Segment Start: Data for review

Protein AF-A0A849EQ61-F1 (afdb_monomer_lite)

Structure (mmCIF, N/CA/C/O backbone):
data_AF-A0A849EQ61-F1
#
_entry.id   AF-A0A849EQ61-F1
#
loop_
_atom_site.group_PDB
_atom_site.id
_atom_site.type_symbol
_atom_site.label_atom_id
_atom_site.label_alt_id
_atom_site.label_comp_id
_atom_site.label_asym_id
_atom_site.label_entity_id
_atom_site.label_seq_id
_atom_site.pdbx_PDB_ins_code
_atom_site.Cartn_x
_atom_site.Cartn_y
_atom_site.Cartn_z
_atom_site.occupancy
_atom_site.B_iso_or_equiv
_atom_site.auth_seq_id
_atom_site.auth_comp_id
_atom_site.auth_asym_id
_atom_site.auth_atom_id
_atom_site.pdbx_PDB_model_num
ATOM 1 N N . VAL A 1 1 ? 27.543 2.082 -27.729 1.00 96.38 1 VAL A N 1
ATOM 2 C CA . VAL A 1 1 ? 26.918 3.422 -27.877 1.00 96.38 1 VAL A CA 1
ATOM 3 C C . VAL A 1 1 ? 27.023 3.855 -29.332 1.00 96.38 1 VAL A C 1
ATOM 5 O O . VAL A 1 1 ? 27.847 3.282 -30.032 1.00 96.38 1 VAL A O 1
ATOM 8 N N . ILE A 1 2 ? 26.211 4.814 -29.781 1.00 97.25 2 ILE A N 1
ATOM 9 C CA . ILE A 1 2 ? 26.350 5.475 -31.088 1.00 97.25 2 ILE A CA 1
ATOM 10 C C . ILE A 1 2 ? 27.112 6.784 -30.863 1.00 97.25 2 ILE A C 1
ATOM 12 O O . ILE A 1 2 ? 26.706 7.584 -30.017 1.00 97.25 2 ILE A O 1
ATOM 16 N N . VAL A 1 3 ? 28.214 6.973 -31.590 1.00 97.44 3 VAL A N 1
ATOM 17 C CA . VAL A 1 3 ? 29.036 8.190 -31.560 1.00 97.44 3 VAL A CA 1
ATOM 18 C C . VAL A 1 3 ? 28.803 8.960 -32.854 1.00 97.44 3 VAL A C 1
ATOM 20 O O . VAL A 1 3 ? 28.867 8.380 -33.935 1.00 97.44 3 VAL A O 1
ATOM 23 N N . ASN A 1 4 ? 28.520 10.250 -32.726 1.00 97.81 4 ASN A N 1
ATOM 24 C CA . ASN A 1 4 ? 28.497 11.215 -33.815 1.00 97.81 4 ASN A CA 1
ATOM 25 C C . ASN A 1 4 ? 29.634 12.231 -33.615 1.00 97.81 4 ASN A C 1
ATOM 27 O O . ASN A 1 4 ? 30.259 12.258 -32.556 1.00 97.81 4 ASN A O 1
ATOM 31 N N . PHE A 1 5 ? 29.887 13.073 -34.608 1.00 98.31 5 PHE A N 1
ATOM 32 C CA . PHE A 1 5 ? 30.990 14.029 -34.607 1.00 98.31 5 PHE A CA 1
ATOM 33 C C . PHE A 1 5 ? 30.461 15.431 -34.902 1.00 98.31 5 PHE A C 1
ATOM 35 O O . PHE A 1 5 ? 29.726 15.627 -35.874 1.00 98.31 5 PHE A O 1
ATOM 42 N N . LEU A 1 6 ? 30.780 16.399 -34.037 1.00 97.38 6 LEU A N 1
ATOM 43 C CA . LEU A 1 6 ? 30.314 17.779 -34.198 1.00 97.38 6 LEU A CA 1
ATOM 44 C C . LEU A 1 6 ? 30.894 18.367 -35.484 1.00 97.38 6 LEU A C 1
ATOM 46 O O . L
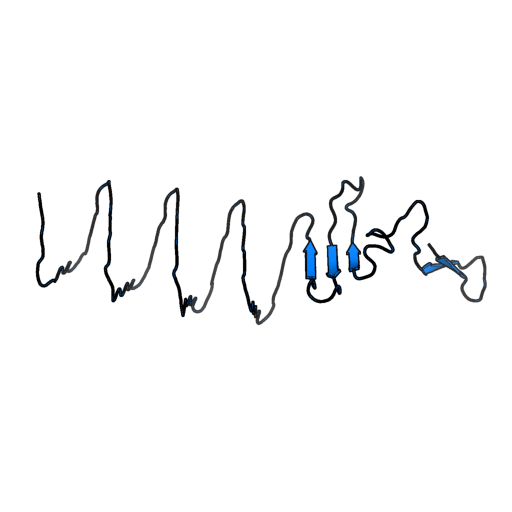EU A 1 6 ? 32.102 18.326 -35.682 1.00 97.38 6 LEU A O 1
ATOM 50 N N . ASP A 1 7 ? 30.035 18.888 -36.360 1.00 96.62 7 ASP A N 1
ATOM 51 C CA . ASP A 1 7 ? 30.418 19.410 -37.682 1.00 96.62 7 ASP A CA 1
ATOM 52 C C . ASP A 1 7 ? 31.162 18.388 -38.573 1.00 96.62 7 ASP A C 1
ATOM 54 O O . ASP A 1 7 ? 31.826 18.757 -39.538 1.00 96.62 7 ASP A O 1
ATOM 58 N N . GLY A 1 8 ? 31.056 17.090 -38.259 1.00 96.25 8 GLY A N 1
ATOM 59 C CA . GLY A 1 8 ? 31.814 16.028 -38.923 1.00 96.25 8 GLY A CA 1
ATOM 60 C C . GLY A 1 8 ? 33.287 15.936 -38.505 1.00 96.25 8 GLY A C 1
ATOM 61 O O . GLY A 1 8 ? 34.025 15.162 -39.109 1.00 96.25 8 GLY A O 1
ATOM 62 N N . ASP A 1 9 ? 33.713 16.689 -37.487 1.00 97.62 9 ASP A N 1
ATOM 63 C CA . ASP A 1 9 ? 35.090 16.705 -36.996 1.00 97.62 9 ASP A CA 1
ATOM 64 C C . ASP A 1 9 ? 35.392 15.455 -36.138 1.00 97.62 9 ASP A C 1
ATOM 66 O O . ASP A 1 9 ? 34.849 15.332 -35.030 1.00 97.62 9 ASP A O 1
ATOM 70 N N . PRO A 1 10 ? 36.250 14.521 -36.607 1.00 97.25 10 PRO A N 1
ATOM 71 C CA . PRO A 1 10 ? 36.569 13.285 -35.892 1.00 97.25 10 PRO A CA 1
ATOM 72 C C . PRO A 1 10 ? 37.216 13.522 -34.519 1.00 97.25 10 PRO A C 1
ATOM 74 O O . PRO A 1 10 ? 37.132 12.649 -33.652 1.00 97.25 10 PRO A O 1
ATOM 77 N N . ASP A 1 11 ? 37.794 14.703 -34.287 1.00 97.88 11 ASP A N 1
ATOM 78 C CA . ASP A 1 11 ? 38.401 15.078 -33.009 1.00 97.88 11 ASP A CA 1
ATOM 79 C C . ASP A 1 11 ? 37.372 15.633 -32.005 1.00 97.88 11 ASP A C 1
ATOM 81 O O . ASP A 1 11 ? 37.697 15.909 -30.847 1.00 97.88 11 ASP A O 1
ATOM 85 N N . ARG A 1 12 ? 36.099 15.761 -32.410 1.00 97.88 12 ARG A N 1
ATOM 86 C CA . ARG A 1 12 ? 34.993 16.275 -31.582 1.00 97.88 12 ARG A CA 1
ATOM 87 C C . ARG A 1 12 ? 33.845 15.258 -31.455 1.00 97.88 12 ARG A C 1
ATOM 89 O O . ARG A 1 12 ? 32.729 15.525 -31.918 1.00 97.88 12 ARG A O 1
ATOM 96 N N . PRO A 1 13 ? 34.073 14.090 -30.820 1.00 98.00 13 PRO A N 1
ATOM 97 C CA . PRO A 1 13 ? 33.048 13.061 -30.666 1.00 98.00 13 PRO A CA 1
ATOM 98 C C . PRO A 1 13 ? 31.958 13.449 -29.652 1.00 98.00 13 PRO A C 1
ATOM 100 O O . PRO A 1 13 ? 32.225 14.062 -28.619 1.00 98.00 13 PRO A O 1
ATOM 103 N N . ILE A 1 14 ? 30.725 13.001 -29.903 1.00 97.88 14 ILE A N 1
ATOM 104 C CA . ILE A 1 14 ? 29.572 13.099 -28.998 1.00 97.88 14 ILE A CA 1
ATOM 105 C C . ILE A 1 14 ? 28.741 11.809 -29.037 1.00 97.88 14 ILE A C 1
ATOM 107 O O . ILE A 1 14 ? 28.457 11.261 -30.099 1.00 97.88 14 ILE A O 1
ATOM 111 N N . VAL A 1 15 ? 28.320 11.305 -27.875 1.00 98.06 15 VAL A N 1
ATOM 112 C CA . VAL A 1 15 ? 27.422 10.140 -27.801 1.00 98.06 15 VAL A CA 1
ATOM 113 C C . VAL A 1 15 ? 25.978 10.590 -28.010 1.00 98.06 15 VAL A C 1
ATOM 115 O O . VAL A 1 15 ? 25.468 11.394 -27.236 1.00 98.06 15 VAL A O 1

Segment End: Data for review
Segment Start: Data for review

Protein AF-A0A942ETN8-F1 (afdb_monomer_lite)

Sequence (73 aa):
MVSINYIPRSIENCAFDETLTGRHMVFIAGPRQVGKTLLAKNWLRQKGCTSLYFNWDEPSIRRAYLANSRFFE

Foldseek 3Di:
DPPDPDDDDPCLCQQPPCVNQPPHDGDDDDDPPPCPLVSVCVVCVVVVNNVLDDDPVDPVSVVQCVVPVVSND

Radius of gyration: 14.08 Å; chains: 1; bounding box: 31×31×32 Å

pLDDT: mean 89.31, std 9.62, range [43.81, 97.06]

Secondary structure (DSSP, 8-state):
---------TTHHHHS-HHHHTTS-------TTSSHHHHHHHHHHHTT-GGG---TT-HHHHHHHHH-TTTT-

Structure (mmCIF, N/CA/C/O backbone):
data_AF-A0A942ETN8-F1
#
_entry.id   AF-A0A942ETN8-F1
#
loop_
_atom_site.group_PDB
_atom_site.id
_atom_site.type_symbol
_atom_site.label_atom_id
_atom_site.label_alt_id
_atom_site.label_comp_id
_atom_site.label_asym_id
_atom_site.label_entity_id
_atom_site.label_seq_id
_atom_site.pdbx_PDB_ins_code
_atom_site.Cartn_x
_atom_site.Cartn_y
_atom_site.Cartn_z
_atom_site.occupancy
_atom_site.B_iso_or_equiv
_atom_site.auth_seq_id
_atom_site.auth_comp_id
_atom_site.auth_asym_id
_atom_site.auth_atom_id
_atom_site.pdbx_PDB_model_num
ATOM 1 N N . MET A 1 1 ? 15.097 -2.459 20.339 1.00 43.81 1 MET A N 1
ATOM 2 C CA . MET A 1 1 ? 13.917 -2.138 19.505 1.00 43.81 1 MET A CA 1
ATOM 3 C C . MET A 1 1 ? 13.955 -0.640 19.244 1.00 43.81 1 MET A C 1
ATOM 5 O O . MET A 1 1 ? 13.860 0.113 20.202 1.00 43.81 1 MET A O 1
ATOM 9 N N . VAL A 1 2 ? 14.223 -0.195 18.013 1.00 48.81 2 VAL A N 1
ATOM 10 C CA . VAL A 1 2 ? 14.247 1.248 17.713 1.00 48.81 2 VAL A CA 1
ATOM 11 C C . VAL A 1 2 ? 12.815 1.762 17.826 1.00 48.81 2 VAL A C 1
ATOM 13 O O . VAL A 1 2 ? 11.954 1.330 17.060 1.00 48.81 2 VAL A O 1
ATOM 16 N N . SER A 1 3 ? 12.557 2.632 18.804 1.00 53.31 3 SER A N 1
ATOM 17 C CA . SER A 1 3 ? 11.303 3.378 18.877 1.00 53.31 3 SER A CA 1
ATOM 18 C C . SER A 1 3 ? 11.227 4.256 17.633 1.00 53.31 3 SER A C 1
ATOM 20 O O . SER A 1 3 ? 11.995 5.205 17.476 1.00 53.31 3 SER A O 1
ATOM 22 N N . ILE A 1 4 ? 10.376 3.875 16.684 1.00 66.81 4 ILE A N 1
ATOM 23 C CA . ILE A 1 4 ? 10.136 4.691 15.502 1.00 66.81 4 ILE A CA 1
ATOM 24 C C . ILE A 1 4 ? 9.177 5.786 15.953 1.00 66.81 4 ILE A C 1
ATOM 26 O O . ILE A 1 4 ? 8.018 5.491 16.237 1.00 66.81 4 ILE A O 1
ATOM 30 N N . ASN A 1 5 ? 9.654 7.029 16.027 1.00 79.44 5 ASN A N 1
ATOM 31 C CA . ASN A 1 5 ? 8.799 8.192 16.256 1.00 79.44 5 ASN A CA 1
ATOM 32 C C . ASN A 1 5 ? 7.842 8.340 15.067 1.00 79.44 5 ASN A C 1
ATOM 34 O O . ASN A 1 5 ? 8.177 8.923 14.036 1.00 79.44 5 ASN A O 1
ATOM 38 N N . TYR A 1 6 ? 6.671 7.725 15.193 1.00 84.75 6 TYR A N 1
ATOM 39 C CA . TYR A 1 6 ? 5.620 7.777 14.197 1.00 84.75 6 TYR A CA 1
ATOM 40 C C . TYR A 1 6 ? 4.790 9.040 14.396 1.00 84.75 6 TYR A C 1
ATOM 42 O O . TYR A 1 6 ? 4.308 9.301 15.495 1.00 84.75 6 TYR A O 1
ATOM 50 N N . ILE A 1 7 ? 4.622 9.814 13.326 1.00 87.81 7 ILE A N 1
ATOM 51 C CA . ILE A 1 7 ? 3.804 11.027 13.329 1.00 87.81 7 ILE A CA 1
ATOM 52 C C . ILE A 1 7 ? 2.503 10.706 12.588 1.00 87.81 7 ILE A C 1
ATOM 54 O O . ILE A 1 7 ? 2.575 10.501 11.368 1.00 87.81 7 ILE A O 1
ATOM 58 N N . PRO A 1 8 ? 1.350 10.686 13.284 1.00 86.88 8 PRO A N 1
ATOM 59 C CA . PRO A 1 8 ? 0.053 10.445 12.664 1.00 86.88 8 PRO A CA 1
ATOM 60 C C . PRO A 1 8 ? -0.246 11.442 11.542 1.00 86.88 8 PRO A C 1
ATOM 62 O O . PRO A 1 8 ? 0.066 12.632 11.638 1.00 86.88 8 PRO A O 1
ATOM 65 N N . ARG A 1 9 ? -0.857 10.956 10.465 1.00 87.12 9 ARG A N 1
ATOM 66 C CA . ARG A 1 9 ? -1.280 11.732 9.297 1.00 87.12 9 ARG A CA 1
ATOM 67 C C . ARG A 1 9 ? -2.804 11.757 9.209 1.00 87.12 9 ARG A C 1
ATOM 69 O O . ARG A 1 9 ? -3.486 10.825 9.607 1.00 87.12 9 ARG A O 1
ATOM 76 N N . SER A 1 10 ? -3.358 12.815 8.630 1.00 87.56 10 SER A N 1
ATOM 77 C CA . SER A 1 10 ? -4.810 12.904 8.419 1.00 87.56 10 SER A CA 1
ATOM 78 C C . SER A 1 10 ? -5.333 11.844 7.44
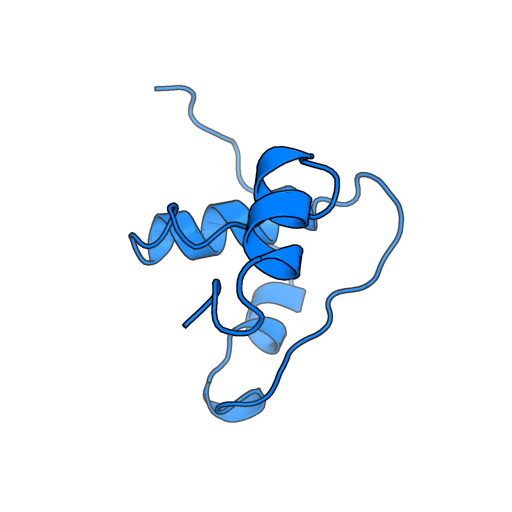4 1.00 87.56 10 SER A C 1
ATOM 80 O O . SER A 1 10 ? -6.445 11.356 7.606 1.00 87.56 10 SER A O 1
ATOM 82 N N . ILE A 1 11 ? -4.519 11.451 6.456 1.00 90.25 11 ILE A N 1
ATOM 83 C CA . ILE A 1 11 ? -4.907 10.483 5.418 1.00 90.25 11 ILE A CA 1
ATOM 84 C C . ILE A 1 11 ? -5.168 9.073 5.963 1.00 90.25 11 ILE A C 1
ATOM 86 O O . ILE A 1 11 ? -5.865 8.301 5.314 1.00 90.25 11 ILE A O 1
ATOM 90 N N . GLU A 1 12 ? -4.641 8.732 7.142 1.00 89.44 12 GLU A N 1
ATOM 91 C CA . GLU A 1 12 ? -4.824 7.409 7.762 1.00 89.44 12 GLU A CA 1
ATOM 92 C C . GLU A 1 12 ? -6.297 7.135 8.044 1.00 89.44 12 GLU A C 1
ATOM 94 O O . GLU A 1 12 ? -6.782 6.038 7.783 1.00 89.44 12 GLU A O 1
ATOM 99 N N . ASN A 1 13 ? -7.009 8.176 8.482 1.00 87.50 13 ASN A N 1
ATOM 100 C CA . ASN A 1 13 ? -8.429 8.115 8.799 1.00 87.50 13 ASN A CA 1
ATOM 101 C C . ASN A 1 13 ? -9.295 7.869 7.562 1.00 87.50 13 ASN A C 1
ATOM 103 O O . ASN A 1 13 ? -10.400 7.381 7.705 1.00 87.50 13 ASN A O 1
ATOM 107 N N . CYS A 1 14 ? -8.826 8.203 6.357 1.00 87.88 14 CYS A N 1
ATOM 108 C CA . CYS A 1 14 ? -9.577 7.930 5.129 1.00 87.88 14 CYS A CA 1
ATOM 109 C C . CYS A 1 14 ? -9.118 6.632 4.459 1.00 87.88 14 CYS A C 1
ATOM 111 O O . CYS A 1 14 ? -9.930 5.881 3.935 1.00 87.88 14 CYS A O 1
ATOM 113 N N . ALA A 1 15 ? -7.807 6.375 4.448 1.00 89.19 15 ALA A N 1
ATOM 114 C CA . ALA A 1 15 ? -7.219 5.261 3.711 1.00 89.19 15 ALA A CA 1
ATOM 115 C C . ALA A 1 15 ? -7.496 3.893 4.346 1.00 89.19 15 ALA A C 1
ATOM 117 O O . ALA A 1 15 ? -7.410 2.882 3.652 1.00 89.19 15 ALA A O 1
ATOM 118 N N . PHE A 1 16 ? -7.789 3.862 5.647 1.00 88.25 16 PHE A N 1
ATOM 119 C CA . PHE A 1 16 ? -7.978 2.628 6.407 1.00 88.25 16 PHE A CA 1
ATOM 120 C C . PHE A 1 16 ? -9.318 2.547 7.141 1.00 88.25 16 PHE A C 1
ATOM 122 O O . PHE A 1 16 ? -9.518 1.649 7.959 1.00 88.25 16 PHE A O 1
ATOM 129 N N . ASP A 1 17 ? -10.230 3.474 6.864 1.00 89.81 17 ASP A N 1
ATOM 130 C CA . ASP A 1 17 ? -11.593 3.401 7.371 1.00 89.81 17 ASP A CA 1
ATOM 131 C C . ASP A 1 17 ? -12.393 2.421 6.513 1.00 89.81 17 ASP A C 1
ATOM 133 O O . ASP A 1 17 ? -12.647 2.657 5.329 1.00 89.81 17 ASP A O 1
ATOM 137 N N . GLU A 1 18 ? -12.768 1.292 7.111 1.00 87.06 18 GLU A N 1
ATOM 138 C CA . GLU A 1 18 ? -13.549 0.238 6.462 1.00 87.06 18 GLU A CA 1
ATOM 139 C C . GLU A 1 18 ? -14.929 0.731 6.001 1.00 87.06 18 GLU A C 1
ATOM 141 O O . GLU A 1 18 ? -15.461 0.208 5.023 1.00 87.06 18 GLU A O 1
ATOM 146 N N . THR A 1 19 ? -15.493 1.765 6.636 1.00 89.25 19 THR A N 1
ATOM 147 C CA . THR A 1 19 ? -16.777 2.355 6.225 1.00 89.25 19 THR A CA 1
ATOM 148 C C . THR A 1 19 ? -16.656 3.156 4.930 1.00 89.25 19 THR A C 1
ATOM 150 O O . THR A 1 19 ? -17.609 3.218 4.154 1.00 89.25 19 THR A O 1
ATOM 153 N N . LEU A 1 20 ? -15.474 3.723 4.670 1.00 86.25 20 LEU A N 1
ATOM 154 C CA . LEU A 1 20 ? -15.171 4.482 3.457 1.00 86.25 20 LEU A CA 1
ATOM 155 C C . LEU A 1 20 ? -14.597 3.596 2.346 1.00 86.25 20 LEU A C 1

Segment End: Data for review

Exercise instructions ->
Exactly as written above, retype the lines starting at the one holding "ATOM 9 C CA" and ending at the one holding "ATOM 50 N N . ASP", both included, but not the pictures.

Answer to the problem ->
ATOM 9 C CA . ILE A 1 2 ? 26.350 5.475 -31.088 1.00 97.25 2 ILE A CA 1
ATOM 10 C C . ILE A 1 2 ? 27.112 6.784 -30.863 1.00 97.25 2 ILE A C 1
ATOM 12 O O . ILE A 1 2 ? 26.706 7.584 -30.017 1.00 97.25 2 ILE A O 1
ATOM 16 N N . VAL A 1 3 ? 28.214 6.973 -31.590 1.00 97.44 3 VAL A N 1
ATOM 17 C CA . VAL A 1 3 ? 29.036 8.190 -31.560 1.00 97.44 3 VAL A CA 1
ATOM 18 C C . VAL A 1 3 ? 28.803 8.960 -32.854 1.00 97.44 3 VAL A C 1
ATOM 20 O O . VAL A 1 3 ? 28.867 8.380 -33.935 1.00 97.44 3 VAL A O 1
ATOM 23 N N . ASN A 1 4 ? 28.520 10.250 -32.726 1.00 97.81 4 ASN A N 1
ATOM 24 C CA . ASN A 1 4 ? 28.497 11.215 -33.815 1.00 97.81 4 ASN A CA 1
ATOM 25 C C . ASN A 1 4 ? 29.634 12.231 -33.615 1.00 97.81 4 ASN A C 1
ATOM 27 O O . ASN A 1 4 ? 30.259 12.258 -32.556 1.00 97.81 4 ASN A O 1
ATOM 31 N N . PHE A 1 5 ? 29.887 13.073 -34.608 1.00 98.31 5 PHE A N 1
ATOM 32 C CA . PHE A 1 5 ? 30.990 14.029 -34.607 1.00 98.31 5 PHE A CA 1
ATOM 33 C C . PHE A 1 5 ? 30.461 15.431 -34.902 1.00 98.31 5 PHE A C 1
ATOM 35 O O . PHE A 1 5 ? 29.726 15.627 -35.874 1.00 98.31 5 PHE A O 1
ATOM 42 N N . LEU A 1 6 ? 30.780 16.399 -34.037 1.00 97.38 6 LEU A N 1
ATOM 43 C CA . LEU A 1 6 ? 30.314 17.779 -34.198 1.00 97.38 6 LEU A CA 1
ATOM 44 C C . LEU A 1 6 ? 30.894 18.367 -35.484 1.00 97.38 6 LEU A C 1
ATOM 46 O O . L
EU A 1 6 ? 32.102 18.326 -35.682 1.00 97.38 6 LEU A O 1
ATOM 50 N N . ASP A 1 7 ? 30.035 18.888 -36.360 1.00 96.62 7 ASP A N 1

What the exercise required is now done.